Re: Keep notnullattrs in RelOptInfo (Was part of UniqueKey patch series)

From: Andy Fan <zhihui(dot)fan1213(at)gmail(dot)com>
To: Zhihong Yu <zyu(at)yugabyte(dot)com>
Cc: David Rowley <dgrowleyml(at)gmail(dot)com>, Tom Lane <tgl(at)sss(dot)pgh(dot)pa(dot)us>, PostgreSQL Hackers <pgsql-hackers(at)lists(dot)postgresql(dot)org>, Masahiko Sawada <sawada(dot)mshk(at)gmail(dot)com>, Dmitry Dolgov <9erthalion6(at)gmail(dot)com>, Ashutosh Bapat <ashutosh(dot)bapat(dot)oss(at)gmail(dot)com>, Heikki Linnakangas <hlinnaka(at)iki(dot)fi>, "Hou, Zhijie" <houzj(dot)fnst(at)cn(dot)fujitsu(dot)com>, Floris Van Nee <florisvannee(at)optiver(dot)com>
Subject: Re: Keep notnullattrs in RelOptInfo (Was part of UniqueKey patch series)
Date: 2021-08-16 02:24:24
Message-ID: CAKU4AWo5ySsRQ1bJX9jsYN79zJY3Hp3p=FBfsn1X64oOW=SN=Q@mail.gmail.com
Views: Raw Message | Whole Thread | Download mbox | Resend email
Thread:
Lists: pgsql-hackers

Hi Zhihong,

On Mon, Aug 16, 2021 at 12:35 AM Zhihong Yu <zyu(at)yugabyte(dot)com> wrote:
>
>
>
> On Sun, Aug 15, 2021 at 7:33 AM Andy Fan <zhihui(dot)fan1213(at)gmail(dot)com> wrote:
>>
>> Hi:
>>
>> I have finished the parts for baserel, joinrel, subquery, distinctrel. I think
>> the hardest ones have been verified. Here is the design overview.
>>
>> 1. Use EC instead of expr to cover more UniqueKey cases.

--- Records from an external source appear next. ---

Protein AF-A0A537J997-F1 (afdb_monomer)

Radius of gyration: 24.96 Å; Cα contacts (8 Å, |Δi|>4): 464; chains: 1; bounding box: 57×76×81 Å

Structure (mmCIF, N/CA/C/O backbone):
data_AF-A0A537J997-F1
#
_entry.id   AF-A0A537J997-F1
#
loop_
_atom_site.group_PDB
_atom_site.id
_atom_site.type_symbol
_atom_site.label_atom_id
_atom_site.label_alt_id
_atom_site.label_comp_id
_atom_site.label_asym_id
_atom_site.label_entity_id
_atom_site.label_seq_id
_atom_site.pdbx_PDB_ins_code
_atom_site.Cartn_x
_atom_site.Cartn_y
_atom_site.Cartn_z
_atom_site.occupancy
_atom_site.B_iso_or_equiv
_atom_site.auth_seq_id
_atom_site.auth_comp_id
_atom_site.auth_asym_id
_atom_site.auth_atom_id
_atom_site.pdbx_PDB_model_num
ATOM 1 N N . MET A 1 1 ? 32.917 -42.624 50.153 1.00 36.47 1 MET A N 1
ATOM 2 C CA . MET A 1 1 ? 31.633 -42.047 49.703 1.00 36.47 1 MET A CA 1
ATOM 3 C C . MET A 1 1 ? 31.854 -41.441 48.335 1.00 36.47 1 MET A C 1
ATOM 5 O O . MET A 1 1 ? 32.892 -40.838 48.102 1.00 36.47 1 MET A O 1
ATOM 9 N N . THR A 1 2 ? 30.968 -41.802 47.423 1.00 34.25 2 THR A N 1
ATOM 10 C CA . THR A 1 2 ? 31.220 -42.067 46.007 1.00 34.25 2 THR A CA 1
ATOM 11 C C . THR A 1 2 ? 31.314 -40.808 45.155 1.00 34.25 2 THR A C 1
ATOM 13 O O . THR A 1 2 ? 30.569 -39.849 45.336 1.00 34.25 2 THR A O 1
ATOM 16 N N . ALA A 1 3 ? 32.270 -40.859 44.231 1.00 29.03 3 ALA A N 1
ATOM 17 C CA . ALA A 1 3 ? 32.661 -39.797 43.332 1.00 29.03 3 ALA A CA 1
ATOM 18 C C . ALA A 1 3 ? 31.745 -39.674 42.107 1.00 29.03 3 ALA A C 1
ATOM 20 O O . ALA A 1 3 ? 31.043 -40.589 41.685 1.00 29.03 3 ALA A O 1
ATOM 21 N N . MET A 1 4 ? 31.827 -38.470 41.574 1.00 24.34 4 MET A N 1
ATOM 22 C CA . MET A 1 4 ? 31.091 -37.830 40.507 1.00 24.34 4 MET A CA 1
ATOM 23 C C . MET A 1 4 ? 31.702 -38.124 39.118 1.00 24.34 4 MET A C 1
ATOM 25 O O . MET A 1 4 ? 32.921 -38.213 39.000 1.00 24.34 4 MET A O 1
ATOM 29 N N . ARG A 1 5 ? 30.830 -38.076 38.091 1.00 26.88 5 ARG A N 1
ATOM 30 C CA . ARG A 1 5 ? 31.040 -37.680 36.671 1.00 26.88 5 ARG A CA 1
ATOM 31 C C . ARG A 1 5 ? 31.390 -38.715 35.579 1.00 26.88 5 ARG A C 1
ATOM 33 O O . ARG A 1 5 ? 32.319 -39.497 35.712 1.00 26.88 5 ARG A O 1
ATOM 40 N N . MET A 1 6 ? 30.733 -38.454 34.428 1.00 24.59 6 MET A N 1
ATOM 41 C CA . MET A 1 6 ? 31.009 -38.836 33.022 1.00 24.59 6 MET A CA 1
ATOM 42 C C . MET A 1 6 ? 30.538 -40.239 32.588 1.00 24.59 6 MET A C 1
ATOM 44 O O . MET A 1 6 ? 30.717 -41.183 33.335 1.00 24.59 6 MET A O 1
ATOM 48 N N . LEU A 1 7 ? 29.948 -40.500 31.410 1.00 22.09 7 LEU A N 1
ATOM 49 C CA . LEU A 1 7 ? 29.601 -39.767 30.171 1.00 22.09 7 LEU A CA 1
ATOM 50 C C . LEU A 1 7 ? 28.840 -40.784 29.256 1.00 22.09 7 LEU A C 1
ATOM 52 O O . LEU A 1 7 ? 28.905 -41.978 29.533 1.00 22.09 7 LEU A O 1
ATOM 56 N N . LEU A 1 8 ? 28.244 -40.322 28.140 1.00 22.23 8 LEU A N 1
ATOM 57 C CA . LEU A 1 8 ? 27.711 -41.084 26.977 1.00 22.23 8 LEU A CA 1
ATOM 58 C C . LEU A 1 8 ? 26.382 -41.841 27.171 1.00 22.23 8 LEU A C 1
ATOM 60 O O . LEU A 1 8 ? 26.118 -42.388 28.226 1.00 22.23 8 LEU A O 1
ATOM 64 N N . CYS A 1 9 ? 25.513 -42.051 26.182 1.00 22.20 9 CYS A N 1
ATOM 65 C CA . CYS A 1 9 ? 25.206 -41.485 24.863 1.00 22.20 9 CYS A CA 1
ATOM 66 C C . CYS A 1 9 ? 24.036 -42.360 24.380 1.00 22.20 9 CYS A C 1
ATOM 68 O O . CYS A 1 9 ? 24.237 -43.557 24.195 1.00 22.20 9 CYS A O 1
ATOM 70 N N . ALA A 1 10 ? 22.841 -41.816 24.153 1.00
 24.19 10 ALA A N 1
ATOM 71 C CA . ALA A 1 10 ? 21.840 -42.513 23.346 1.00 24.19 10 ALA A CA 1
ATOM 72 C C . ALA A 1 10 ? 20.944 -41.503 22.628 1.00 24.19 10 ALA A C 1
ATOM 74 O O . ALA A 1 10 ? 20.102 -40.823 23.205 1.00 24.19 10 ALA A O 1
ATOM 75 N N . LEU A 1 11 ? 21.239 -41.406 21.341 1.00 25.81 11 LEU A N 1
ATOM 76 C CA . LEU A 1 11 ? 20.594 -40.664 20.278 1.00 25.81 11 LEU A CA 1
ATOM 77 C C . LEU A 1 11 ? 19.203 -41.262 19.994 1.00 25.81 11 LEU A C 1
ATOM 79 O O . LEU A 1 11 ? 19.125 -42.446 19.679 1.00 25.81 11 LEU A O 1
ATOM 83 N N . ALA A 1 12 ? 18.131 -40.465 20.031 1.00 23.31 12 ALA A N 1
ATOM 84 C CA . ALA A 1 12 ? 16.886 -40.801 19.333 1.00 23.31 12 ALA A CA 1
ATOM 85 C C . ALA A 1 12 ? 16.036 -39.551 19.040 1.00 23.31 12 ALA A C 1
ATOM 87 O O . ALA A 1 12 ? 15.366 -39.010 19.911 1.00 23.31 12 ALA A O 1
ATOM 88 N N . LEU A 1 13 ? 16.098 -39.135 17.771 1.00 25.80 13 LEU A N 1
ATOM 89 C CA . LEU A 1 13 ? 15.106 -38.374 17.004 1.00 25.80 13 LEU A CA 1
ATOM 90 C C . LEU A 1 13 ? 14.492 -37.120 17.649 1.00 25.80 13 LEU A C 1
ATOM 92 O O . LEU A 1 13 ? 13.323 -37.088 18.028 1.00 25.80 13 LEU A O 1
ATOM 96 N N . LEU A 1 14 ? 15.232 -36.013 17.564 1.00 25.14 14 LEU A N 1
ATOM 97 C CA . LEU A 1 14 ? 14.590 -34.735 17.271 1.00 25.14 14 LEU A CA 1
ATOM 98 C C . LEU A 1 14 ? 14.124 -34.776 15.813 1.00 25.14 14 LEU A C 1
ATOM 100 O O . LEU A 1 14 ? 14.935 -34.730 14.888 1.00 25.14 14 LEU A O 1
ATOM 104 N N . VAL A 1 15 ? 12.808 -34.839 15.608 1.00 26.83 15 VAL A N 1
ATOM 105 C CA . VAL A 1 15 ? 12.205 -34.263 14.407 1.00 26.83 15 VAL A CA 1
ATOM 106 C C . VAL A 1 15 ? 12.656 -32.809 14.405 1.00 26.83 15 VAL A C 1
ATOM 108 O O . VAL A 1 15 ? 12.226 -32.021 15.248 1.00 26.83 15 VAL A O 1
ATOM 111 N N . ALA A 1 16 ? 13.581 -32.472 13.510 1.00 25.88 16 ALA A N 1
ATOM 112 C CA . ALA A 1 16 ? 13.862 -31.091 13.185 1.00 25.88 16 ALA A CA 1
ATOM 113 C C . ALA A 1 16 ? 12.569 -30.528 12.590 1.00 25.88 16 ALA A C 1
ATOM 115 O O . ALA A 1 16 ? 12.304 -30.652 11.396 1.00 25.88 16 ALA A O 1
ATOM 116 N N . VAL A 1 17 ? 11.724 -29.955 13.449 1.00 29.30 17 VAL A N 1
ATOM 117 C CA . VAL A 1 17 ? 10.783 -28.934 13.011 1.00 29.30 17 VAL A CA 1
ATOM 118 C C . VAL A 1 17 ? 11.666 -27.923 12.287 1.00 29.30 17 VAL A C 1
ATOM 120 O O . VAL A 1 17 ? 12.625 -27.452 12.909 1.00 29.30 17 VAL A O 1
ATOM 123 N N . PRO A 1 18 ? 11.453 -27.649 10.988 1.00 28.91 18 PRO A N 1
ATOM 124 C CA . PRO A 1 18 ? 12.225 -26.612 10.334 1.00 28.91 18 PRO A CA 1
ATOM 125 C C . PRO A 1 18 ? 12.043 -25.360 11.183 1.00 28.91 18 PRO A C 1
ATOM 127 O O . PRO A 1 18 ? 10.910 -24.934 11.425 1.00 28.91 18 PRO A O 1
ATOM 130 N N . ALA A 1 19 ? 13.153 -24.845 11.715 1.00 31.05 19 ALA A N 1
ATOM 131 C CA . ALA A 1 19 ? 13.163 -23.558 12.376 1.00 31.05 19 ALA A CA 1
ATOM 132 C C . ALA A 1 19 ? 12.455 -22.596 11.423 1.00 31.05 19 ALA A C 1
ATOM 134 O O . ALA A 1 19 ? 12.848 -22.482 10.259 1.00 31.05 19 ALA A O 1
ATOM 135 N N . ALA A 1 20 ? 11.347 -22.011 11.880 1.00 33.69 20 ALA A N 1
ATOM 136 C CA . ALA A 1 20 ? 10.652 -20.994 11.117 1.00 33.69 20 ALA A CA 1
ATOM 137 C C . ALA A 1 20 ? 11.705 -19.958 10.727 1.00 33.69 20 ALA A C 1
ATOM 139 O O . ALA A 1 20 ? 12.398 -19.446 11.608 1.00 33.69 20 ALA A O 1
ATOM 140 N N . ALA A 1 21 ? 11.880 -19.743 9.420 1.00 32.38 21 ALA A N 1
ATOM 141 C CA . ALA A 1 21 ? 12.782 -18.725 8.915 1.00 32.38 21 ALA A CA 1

>> 2. Redesign the UniqueKey as below:
>>
>> @@ -246,6 +246,7 @@ struct PlannerInfo
>>
>> List *eq_classes; /* list of active EquivalenceClasses */
>> + List *unique_exprs; /* List of unique expr */
>>
>> bool ec_merging_done; /* set true once ECs are canonical */
>>
>> +typedef struct UniqueKey
>> +{
>> + NodeTag type;
>> + Bitmapset *unique_expr_indexes;
>> + bool multi_nulls;
>> +} UniqueKey;
>> +
>>
>> PlannerInfo.unique_exprs is a List of unique exprs. Unique Exprs is a set of
>> EquivalenceClass. for example:
>>
>> CREATE TABLE T1(A INT NOT NULL, B INT NOT NULL, C INT, pk INT primary key);
>> CREATE UNIQUE INDEX ON t1(a, b);
>>
>> SELECT DISTINCT * FROM T1 WHERE a = c;
>>
>> Then we would have PlannerInfo.unique_exprs as below
>> [
>> [EC(a, c), EC(b)],
>> [EC(pk)]
>> ]
>>
>> RelOptInfo(t1) would have 2 UniqueKeys.
>> UniqueKey1 {unique_expr_indexes=bms{0}, multinull=false]

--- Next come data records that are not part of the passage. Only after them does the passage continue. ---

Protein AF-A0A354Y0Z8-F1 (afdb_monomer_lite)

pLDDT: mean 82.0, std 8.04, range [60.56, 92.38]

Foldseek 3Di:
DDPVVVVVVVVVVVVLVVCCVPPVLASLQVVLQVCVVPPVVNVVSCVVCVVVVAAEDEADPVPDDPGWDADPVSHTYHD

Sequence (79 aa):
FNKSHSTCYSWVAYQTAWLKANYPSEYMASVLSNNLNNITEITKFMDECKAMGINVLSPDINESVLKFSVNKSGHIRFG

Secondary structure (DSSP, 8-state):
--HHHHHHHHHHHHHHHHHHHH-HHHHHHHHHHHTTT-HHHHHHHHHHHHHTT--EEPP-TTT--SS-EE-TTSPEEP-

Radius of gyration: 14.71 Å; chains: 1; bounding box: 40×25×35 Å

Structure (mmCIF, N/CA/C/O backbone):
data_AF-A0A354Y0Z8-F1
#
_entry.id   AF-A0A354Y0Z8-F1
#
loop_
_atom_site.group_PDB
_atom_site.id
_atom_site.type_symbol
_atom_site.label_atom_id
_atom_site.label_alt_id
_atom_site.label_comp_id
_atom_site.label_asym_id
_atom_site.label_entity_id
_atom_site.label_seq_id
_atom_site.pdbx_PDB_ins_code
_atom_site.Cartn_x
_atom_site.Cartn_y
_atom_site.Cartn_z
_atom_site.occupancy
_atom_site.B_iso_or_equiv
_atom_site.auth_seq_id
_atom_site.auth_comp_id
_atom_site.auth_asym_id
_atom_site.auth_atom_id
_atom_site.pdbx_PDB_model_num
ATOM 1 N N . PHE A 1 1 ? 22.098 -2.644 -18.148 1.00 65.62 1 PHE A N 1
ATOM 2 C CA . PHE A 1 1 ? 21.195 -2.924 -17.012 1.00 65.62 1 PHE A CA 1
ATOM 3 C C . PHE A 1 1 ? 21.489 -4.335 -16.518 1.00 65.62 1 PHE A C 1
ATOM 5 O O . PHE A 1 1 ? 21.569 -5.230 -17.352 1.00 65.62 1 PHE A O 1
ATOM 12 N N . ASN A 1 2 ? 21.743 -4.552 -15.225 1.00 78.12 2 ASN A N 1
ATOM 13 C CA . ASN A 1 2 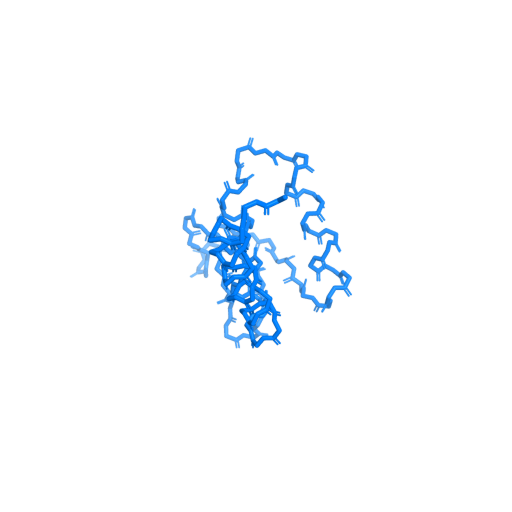? 22.039 -5.899 -14.726 1.00 78.12 2 ASN A CA 1
ATOM 14 C C . ASN A 1 2 ? 20.746 -6.737 -14.729 1.00 78.12 2 ASN A C 1
ATOM 16 O O . ASN A 1 2 ? 19.768 -6.368 -14.078 1.00 78.12 2 ASN A O 1
ATOM 20 N N . LYS A 1 3 ? 20.730 -7.842 -15.485 1.00 77.38 3 LYS A N 1
ATOM 21 C CA . LYS A 1 3 ? 19.529 -8.667 -15.684 1.00 77.38 3 LYS A CA 1
ATOM 22 C C . LYS A 1 3 ? 19.049 -9.307 -14.379 1.00 77.38 3 LYS A C 1
ATOM 24 O O . LYS A 1 3 ? 17.853 -9.323 -14.127 1.00 77.38 3 LYS A O 1
ATOM 29 N N . SER A 1 4 ? 19.969 -9.766 -13.533 1.00 81.81 4 SER A N 1
ATOM 30 C CA . SER A 1 4 ? 19.659 -10.407 -12.250 1.00 81.81 4 SER A CA 1
ATOM 31 C C . SER A 1 4 ? 18.969 -9.441 -11.289 1.00 81.81 4 SER A C 1
ATOM 33 O O . SER A 1 4 ? 17.991 -9.797 -10.640 1.00 81.81 4 SER A O 1
ATOM 35 N N . HIS A 1 5 ? 19.447 -8.195 -11.252 1.00 84.19 5 HIS A N 1
ATOM 36 C CA . HIS A 1 5 ? 18.838 -7.126 -10.461 1.00 84.19 5 HIS A CA 1
ATOM 37 C C . HIS A 1 5 ? 17.432 -6.815 -10.982 1.00 84.19 5 HIS A C 1
ATOM 39 O O . HIS A 1 5 ? 16.474 -6.895 -10.222 1.00 84.19 5 HIS A O 1
ATOM 45 N N . SER A 1 6 ? 17.283 -6.599 -12.293 1.00 86.06 6 SER A N 1
ATOM 46 C CA . SER A 1 6 ? 15.983 -6.301 -12.910 1.00 86.06 6 SER A CA 1
ATOM 47 C C . SER A 1 6 ? 14.933 -7.383 -12.652 1.00 86.06 6 SER A C 1
ATOM 49 O O . SER A 1 6 ? 13.807 -7.050 -12.300 1.00 86.06 6 SER A O 1
ATOM 51 N N . THR A 1 7 ? 15.288 -8.665 -12.788 1.00 85.62 7 THR A N 1
ATOM 52 C CA . THR A 1 7 ? 14.344 -9.776 -12.596 1.00 85.62 7 THR A CA 1
ATOM 53 C C . THR A 1 7 ? 13.779 -9.810 -11.174 1.00 85.62 7 THR A C 1
ATOM 55 O O . THR A 1 7 ? 12.578 -10.016 -11.012 1.00 85.62 7 THR A O 1
ATOM 58 N N . CYS A 1 8 ? 14.601 -9.552 -10.148 1.00 88.25 8 CYS A N 1
ATOM 59 C CA . CYS A 1 8 ? 14.128 -9.515 -8.761 1.00 88.25 8 CYS A CA 1
ATOM 60 C C . CYS A 1 8 ? 13.108 -8.392 -8.519 1.00 88.25 8 CYS A C 1
ATOM 62 O O . CYS A 1 8 ? 12.072 -8.636 -7.905 1.00 88.25 8 CYS A O 1
ATOM 64 N N . TYR A 1 9 ? 13.347 -7.179 -9.030 1.00 90.50 9 TYR A N 1
ATOM 65 C CA . TYR A 1 9 ? 12.372 -6.088 -8.882 1.00 90.50 9 TYR A CA 1
ATOM 66 C C . TYR A 1 9 ? 11.103 -6.335 -9.693 1.00 90.50 9 TYR A C 1
ATOM 68 O O . TYR A 1 9 ? 10.009 -6.078 -9.196 1.00 90.50 9 TYR A O 1
ATOM 76 N N . SER A 1 10 ? 11.229 -6.869 -10.911 1.00 90.56 10 SER A N 1
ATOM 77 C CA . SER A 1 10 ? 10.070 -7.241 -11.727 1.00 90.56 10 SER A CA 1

>> UniqueKey2 {unique_expr_indexes=bms{1}, multinull=false]
>>
>> The design will benefit many table joins cases. For instance a 10- tables join,
>> each table has a primary key (a, b). Then we would have a UniqueKey like
>> this.
>>
>> JoinRel{1,2,3,4} - {t1.a, t1.b, t2.a, t2.b, t3.a, t3.b t4.a t4.b}
>> JoinRel{1,2,3,4,5} - {t1.a, t1.b, t2.a, t2.b, t3.a, t3.b t4.a t4.b t5.a t5.b}
>>
>> When more tables are joined, the list would be longer and longer, build the list
>> consumes both CPU cycles and memory.
>>
>> With the method as above, we can store it as:
>>
>> root->unique_exprs = /* All the UniqueKey is stored once */
>> [
>> [t1.a, t1.b], -- EC is ignored in document.
>> [t2.a, t2.b],
>> [t3.a, t3.b],
>> [t4.a, t4.b],
>> [t5.a, t5.b],
>> [t6.a, t6.b],
>> [t7.a, t7.b],
>> [t8.a, t8.b],
>> [t9.a, t9.b],
>> [t10.a, t10.b],
>> ]
>>
>> JoinRel{1,2,3,4} - Bitmapset{0,1,2,3} -- one bitmapword.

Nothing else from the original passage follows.